If a line contains "ATOM 13 O O", it is the last one to write out; begin with the first line of the records and copy each exactly.

**Supplied data:**
##############################

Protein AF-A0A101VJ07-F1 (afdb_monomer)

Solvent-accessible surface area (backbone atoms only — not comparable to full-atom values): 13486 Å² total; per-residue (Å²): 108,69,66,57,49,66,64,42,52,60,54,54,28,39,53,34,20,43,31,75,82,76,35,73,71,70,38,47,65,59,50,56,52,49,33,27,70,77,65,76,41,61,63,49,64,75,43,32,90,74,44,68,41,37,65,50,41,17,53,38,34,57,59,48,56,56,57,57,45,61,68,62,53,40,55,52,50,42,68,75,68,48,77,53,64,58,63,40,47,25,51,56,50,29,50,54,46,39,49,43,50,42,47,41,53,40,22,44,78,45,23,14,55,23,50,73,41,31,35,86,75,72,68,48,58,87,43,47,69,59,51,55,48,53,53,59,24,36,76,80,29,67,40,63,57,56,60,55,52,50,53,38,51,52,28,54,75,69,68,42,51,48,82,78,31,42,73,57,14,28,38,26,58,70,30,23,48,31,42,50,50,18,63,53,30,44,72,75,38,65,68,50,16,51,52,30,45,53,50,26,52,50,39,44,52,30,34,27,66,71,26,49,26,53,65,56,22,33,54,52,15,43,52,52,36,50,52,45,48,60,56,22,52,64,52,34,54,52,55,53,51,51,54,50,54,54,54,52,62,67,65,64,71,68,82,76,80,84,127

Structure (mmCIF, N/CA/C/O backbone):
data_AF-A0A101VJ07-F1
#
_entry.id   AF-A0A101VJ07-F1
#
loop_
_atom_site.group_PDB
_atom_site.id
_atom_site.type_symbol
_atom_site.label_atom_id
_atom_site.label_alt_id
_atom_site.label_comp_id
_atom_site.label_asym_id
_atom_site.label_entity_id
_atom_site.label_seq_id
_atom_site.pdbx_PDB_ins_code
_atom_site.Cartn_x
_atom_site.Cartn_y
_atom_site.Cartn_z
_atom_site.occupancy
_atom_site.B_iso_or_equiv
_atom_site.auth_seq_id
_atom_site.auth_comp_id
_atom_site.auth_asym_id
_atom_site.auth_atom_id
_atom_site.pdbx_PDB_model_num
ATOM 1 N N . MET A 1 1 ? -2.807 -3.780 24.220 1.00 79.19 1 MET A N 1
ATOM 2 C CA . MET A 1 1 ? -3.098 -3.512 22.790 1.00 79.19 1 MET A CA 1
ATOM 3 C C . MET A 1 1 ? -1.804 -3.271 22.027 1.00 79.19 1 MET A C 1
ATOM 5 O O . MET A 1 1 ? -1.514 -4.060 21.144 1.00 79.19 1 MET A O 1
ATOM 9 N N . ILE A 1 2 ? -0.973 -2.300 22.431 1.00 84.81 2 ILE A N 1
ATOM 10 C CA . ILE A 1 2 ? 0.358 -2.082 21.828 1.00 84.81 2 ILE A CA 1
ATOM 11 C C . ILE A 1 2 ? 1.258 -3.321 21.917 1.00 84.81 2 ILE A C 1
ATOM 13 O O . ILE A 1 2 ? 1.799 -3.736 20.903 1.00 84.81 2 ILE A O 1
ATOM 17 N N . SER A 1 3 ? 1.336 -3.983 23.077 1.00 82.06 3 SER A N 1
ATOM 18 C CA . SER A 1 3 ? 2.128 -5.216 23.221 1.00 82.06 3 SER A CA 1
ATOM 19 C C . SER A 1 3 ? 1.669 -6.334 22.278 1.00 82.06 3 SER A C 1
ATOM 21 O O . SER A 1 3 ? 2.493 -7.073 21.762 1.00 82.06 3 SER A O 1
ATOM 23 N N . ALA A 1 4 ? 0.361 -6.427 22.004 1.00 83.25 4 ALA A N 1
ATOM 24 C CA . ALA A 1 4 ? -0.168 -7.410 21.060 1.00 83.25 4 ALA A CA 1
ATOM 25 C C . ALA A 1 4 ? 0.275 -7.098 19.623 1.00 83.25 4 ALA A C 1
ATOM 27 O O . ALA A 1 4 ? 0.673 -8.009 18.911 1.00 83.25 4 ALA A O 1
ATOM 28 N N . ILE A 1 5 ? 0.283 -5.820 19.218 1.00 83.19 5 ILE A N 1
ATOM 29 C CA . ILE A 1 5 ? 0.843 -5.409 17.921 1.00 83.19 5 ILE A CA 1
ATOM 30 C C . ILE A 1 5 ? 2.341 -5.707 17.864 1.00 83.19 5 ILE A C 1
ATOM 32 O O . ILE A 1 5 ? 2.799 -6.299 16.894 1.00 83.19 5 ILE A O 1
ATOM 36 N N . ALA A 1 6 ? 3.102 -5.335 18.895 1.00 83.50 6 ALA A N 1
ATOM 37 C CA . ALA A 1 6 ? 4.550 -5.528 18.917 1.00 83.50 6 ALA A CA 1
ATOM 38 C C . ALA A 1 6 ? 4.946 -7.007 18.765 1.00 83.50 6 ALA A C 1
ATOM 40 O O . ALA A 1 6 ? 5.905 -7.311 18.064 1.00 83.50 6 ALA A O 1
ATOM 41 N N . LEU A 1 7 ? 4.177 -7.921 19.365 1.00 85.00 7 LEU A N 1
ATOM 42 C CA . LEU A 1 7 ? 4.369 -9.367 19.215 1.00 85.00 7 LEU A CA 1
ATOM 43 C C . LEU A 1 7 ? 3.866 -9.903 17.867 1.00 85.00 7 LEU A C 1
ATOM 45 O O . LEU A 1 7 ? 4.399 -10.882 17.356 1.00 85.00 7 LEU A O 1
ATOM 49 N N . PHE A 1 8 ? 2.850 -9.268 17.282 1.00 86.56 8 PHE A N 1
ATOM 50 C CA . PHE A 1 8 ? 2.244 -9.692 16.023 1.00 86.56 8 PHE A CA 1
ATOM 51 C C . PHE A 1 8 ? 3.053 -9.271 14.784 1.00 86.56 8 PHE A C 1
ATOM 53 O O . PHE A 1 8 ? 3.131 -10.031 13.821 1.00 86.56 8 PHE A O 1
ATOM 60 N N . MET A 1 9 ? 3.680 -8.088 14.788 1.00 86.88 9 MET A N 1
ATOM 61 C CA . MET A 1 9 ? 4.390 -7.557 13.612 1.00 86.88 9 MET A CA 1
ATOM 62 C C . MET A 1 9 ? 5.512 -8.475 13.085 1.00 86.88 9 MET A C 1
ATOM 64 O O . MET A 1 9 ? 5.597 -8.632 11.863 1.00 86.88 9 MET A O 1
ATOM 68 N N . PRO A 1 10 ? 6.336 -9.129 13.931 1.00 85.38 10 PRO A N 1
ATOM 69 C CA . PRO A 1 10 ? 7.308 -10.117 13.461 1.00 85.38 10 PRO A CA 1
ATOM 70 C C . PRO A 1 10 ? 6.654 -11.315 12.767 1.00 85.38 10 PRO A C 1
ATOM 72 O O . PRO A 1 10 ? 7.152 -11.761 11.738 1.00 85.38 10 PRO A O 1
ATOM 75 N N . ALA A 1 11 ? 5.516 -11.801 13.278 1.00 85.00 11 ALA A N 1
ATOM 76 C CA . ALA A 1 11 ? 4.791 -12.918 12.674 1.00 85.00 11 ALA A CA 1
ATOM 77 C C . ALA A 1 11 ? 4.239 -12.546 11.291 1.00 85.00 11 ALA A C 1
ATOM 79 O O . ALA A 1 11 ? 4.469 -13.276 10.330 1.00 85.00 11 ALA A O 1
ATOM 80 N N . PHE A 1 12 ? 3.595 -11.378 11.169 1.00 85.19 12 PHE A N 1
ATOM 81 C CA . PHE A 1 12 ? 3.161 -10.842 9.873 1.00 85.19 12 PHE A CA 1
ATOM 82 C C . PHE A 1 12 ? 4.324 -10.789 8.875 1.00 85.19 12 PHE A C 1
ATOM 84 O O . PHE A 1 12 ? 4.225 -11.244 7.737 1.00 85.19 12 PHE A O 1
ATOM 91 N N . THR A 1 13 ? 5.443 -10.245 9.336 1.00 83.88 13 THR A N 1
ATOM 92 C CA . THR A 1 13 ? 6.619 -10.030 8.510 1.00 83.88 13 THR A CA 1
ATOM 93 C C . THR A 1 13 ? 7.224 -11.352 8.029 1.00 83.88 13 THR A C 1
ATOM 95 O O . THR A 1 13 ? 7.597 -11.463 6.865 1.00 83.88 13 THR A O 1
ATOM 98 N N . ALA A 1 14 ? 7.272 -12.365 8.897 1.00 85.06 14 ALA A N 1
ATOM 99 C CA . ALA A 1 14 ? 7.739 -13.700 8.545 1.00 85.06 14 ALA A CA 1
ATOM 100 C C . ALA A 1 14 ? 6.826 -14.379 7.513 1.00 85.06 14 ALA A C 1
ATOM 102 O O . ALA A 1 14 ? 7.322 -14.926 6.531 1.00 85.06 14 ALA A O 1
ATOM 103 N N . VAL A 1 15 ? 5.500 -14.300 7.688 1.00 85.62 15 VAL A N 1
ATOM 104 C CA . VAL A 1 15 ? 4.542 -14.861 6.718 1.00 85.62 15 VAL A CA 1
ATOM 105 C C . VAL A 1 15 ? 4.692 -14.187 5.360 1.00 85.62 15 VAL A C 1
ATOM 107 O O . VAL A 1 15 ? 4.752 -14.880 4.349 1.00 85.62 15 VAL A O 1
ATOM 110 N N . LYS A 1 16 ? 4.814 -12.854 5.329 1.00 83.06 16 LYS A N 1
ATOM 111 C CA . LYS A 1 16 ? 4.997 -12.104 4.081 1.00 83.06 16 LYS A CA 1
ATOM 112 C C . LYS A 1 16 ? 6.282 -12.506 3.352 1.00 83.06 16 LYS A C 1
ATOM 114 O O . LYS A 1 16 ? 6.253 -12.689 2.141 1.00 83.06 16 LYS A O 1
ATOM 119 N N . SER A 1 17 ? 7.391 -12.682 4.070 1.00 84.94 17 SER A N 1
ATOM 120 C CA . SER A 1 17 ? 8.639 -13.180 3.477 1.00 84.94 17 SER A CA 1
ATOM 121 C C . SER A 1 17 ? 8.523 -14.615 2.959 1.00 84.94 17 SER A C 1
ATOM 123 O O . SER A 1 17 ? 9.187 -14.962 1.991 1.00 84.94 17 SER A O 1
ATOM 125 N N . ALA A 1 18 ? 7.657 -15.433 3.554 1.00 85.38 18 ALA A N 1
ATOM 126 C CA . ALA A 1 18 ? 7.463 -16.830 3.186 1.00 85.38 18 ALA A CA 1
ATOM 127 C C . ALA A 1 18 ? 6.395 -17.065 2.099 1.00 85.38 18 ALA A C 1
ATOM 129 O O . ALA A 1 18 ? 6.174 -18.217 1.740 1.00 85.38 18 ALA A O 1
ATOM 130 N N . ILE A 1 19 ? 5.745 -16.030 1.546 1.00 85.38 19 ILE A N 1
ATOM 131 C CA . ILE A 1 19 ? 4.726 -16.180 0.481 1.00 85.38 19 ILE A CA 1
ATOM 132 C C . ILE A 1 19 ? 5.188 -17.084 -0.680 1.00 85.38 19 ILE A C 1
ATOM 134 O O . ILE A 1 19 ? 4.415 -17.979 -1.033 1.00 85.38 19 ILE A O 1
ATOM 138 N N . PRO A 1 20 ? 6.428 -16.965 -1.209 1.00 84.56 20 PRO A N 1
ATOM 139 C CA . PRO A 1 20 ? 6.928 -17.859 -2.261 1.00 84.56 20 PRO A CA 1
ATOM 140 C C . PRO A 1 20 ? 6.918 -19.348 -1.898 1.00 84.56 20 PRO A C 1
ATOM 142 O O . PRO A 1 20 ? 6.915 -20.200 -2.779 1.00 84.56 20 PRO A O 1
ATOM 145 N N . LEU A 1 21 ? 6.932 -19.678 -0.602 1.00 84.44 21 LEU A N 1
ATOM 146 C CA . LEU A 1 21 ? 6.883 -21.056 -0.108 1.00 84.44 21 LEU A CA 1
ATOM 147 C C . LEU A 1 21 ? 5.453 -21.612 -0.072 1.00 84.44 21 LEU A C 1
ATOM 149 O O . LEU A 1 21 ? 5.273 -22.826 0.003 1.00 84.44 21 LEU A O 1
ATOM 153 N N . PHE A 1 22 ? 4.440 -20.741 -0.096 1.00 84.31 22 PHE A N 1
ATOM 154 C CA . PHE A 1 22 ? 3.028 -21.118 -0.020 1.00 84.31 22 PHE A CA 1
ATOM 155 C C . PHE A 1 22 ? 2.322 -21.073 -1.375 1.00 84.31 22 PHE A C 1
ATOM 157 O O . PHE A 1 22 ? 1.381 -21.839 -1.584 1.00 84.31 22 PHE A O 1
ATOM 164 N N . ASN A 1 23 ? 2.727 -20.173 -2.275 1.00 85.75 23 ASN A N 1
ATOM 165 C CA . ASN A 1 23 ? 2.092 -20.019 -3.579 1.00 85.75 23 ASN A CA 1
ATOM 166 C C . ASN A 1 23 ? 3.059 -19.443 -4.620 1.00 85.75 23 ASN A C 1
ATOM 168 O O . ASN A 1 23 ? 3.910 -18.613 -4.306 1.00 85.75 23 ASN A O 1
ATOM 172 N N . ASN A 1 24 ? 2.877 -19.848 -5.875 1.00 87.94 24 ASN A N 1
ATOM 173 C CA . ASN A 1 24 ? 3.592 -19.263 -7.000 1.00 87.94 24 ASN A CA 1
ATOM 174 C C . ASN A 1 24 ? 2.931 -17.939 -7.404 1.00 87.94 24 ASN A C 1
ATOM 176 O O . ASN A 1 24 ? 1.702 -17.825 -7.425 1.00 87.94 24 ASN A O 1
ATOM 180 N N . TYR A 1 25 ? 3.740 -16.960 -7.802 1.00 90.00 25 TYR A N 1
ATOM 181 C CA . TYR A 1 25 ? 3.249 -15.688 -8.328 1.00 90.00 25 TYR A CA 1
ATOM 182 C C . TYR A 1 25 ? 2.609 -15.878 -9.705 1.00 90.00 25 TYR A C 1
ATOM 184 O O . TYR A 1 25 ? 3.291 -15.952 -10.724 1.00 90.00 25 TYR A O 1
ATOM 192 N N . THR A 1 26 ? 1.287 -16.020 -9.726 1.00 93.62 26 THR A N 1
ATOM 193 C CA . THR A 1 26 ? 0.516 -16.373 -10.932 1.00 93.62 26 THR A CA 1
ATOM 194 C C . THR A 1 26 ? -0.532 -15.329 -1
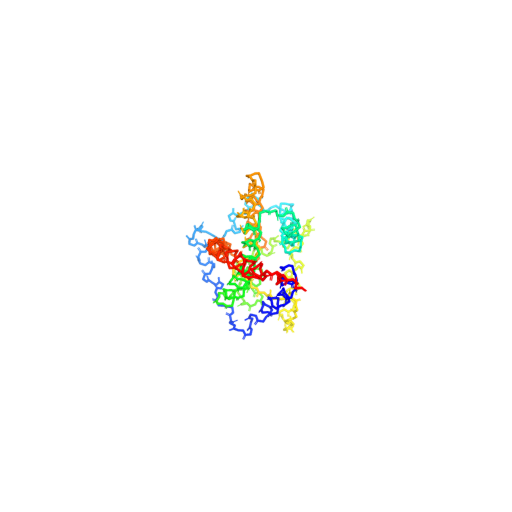1.295 1.00 93.62 26 THR A C 1
ATOM 196 O O . THR A 1 26 ? -1.097 -15.380 -12.385 1.00 93.62 26 THR A O 1
ATOM 199 N N . TRP A 1 27 ? -0.782 -14.363 -10.409 1.00 97.06 27 TRP A N 1
ATOM 200 C CA . TRP A 1 27 ? -1.864 -13.398 -10.574 1.00 97.06 27 TRP A CA 1
ATOM 201 C C . TRP A 1 27 ? -1.485 -12.120 -11.327 1.00 97.06 27 TRP A C 1
ATOM 203 O O . TRP A 1 27 ? -2.382 -11.377 -11.721 1.00 97.06 27 TRP A O 1
ATOM 213 N N . ASP A 1 28 ? -0.195 -11.862 -11.559 1.00 97.81 28 ASP A N 1
ATOM 214 C CA . ASP A 1 28 ? 0.279 -10.618 -12.177 1.00 97.81 28 ASP A CA 1
ATOM 215 C C . ASP A 1 28 ? -0.413 -10.305 -13.514 1.00 97.81 28 ASP A C 1
ATOM 217 O O . ASP A 1 28 ? -0.935 -9.206 -13.680 1.00 97.81 28 ASP A O 1
ATOM 221 N N . GLN A 1 29 ? -0.510 -11.275 -14.435 1.00 97.56 29 GLN A N 1
ATOM 222 C CA . GLN A 1 29 ? -1.168 -11.049 -15.731 1.00 97.56 29 GLN A CA 1
ATOM 223 C 
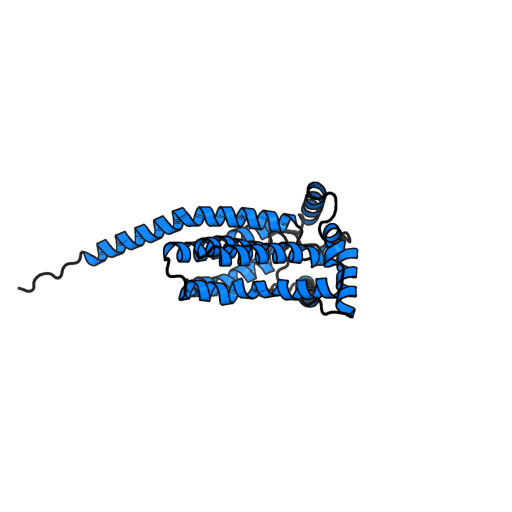C . GLN A 1 29 ? -2.653 -10.698 -15.577 1.00 97.56 29 GLN A C 1
ATOM 225 O O . GLN A 1 29 ? -3.141 -9.784 -16.235 1.00 97.56 29 GLN A O 1
ATOM 230 N N . THR A 1 30 ? -3.358 -11.370 -14.665 1.00 97.81 30 THR A N 1
ATOM 231 C CA . THR A 1 30 ? -4.771 -11.084 -14.386 1.00 97.81 30 THR A CA 1
ATOM 232 C C . THR A 1 30 ? -4.965 -9.645 -13.909 1.00 97.81 30 THR A C 1
ATOM 234 O O . THR A 1 30 ? -5.906 -8.979 -14.337 1.00 97.81 30 THR A O 1
ATOM 237 N N . PHE A 1 31 ? -4.084 -9.143 -13.040 1.00 98.00 31 PHE A N 1
ATOM 238 C CA . PHE A 1 31 ? -4.189 -7.777 -12.520 1.00 98.00 31 PHE A CA 1
ATOM 239 C C . PHE A 1 31 ? -3.815 -6.719 -13.559 1.00 98.00 31 PHE A C 1
ATOM 241 O O . PHE A 1 31 ? -4.488 -5.691 -13.622 1.00 98.00 31 PHE A O 1
ATOM 248 N N . ILE A 1 32 ? -2.842 -7.000 -14.433 1.00 98.25 32 ILE A N 1
ATOM 249 C CA . ILE A 1 32 ? -2.557 -6.168 -15.615 1.00 98.25 32 ILE A CA 1
ATOM 250 C C . ILE A 1 32 ? -3.806 -6.052 -16.494 1.00 98.25 32 ILE A C 1
ATOM 252 O O . ILE A 1 32 ? -4.210 -4.951 -16.871 1.00 98.25 32 ILE A O 1
ATOM 256 N N . ASP A 1 33 ? -4.442 -7.183 -16.803 1.00 98.00 33 ASP A N 1
ATOM 257 C CA . ASP A 1 33 ? -5.615 -7.208 -17.672 1.00 98.00 33 ASP A CA 1
ATOM 258 C C . ASP A 1 33 ? -6.797 -6.459 -17.037 1.00 98.00 33 ASP A C 1
ATOM 260 O O . ASP A 1 33 ? -7.494 -5.707 -17.719 1.00 98.00 33 ASP A O 1
ATOM 264 N N . TRP A 1 34 ? -7.009 -6.606 -15.726 1.00 98.06 34 TRP A N 1
ATOM 265 C CA . TRP A 1 34 ? -8.055 -5.883 -14.998 1.00 98.06 34 TRP A CA 1
ATOM 266 C C . TRP A 1 34 ? -7.836 -4.372 -14.998 1.00 98.06 34 TRP A C 1
ATOM 268 O O . TRP A 1 34 ? -8.780 -3.638 -15.297 1.00 98.06 34 TRP A O 1
ATOM 278 N N . ASP A 1 35 ? -6.615 -3.906 -14.727 1.00 97.31 35 ASP A N 1
ATOM 279 C CA . ASP A 1 35 ? -6.277 -2.482 -14.786 1.00 97.31 35 ASP A CA 1
ATOM 280 C C . ASP A 1 35 ? -6.583 -1.913 -16.180 1.00 97.31 35 ASP A C 1
ATOM 282 O O . ASP A 1 35 ? -7.279 -0.902 -16.308 1.00 97.31 35 ASP A O 1
ATOM 286 N N . ARG A 1 36 ? -6.154 -2.606 -17.242 1.00 97.06 36 ARG A N 1
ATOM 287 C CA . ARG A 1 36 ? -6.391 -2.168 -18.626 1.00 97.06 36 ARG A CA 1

##############################

**The completed task:**
Protein AF-A0A101VJ07-F1 (afdb_monomer)

Solvent-accessible surface area (backbone atoms only — not comparable to full-atom values): 13486 Å² total; per-residue (Å²): 108,69,66,57,49,66,64,42,52,60,54,54,28,39,53,34,20,43,31,75,82,76,35,73,71,70,38,47,65,59,50,56,52,49,33,27,70,77,65,76,41,61,63,49,64,75,43,32,90,74,44,68,41,37,65,50,41,17,53,38,34,57,59,48,56,56,57,57,45,61,68,62,53,40,55,52,50,42,68,75,68,48,77,53,64,58,63,40,47,25,51,56,50,29,50,54,46,39,49,43,50,42,47,41,53,40,22,44,78,45,23,14,55,23,50,73,41,31,35,86,75,72,68,48,58,87,43,47,69,59,51,55,48,53,53,59,24,36,76,80,29,67,40,63,57,56,60,55,52,50,53,38,51,52,28,54,75,69,68,42,51,48,82,78,31,42,73,57,14,28,38,26,58,70,30,23,48,31,42,50,50,18,63,53,30,44,72,75,38,65,68,50,16,51,52,30,45,53,50,26,52,50,39,44,52,30,34,27,66,71,26,49,26,53,65,56,22,33,54,52,15,43,52,52,36,50,52,45,48,60,56,22,52,64,52,34,54,52,55,53,51,51,54,50,54,54,54,52,62,67,65,64,71,68,82,76,80,84,127

Structure (mmCIF, N/CA/C/O backbone):
data_AF-A0A101VJ07-F1
#
_entry.id   AF-A0A101VJ07-F1
#
loop_
_atom_site.group_PDB
_atom_site.id
_atom_site.type_symbol
_atom_site.label_atom_id
_atom_site.label_alt_id
_atom_site.label_comp_id
_atom_site.label_asym_id
_atom_site.label_entity_id
_atom_site.label_seq_id
_atom_site.pdbx_PDB_ins_code
_atom_site.Cartn_x
_atom_site.Cartn_y
_atom_site.Cartn_z
_atom_site.occupancy
_atom_site.B_iso_or_equiv
_atom_site.auth_seq_id
_atom_site.auth_comp_id
_atom_site.auth_asym_id
_atom_site.auth_atom_id
_atom_site.pdbx_PDB_model_num
ATOM 1 N N . MET A 1 1 ? -2.807 -3.780 24.220 1.00 79.19 1 MET A N 1
ATOM 2 C CA . MET A 1 1 ? -3.098 -3.512 22.790 1.00 79.19 1 MET A CA 1
ATOM 3 C C . MET A 1 1 ? -1.804 -3.271 22.027 1.00 79.19 1 MET A C 1
ATOM 5 O O . MET A 1 1 ? -1.514 -4.060 21.144 1.00 79.19 1 MET A O 1
ATOM 9 N N . ILE A 1 2 ? -0.973 -2.300 22.431 1.00 84.81 2 ILE A N 1
ATOM 10 C CA . ILE A 1 2 ? 0.358 -2.082 21.828 1.00 84.81 2 ILE A CA 1
ATOM 11 C C . ILE A 1 2 ? 1.258 -3.321 21.917 1.00 84.81 2 ILE A C 1
ATOM 13 O O . ILE A 1 2 ? 1.799 -3.736 20.903 1.00 84.81 2 ILE A O 1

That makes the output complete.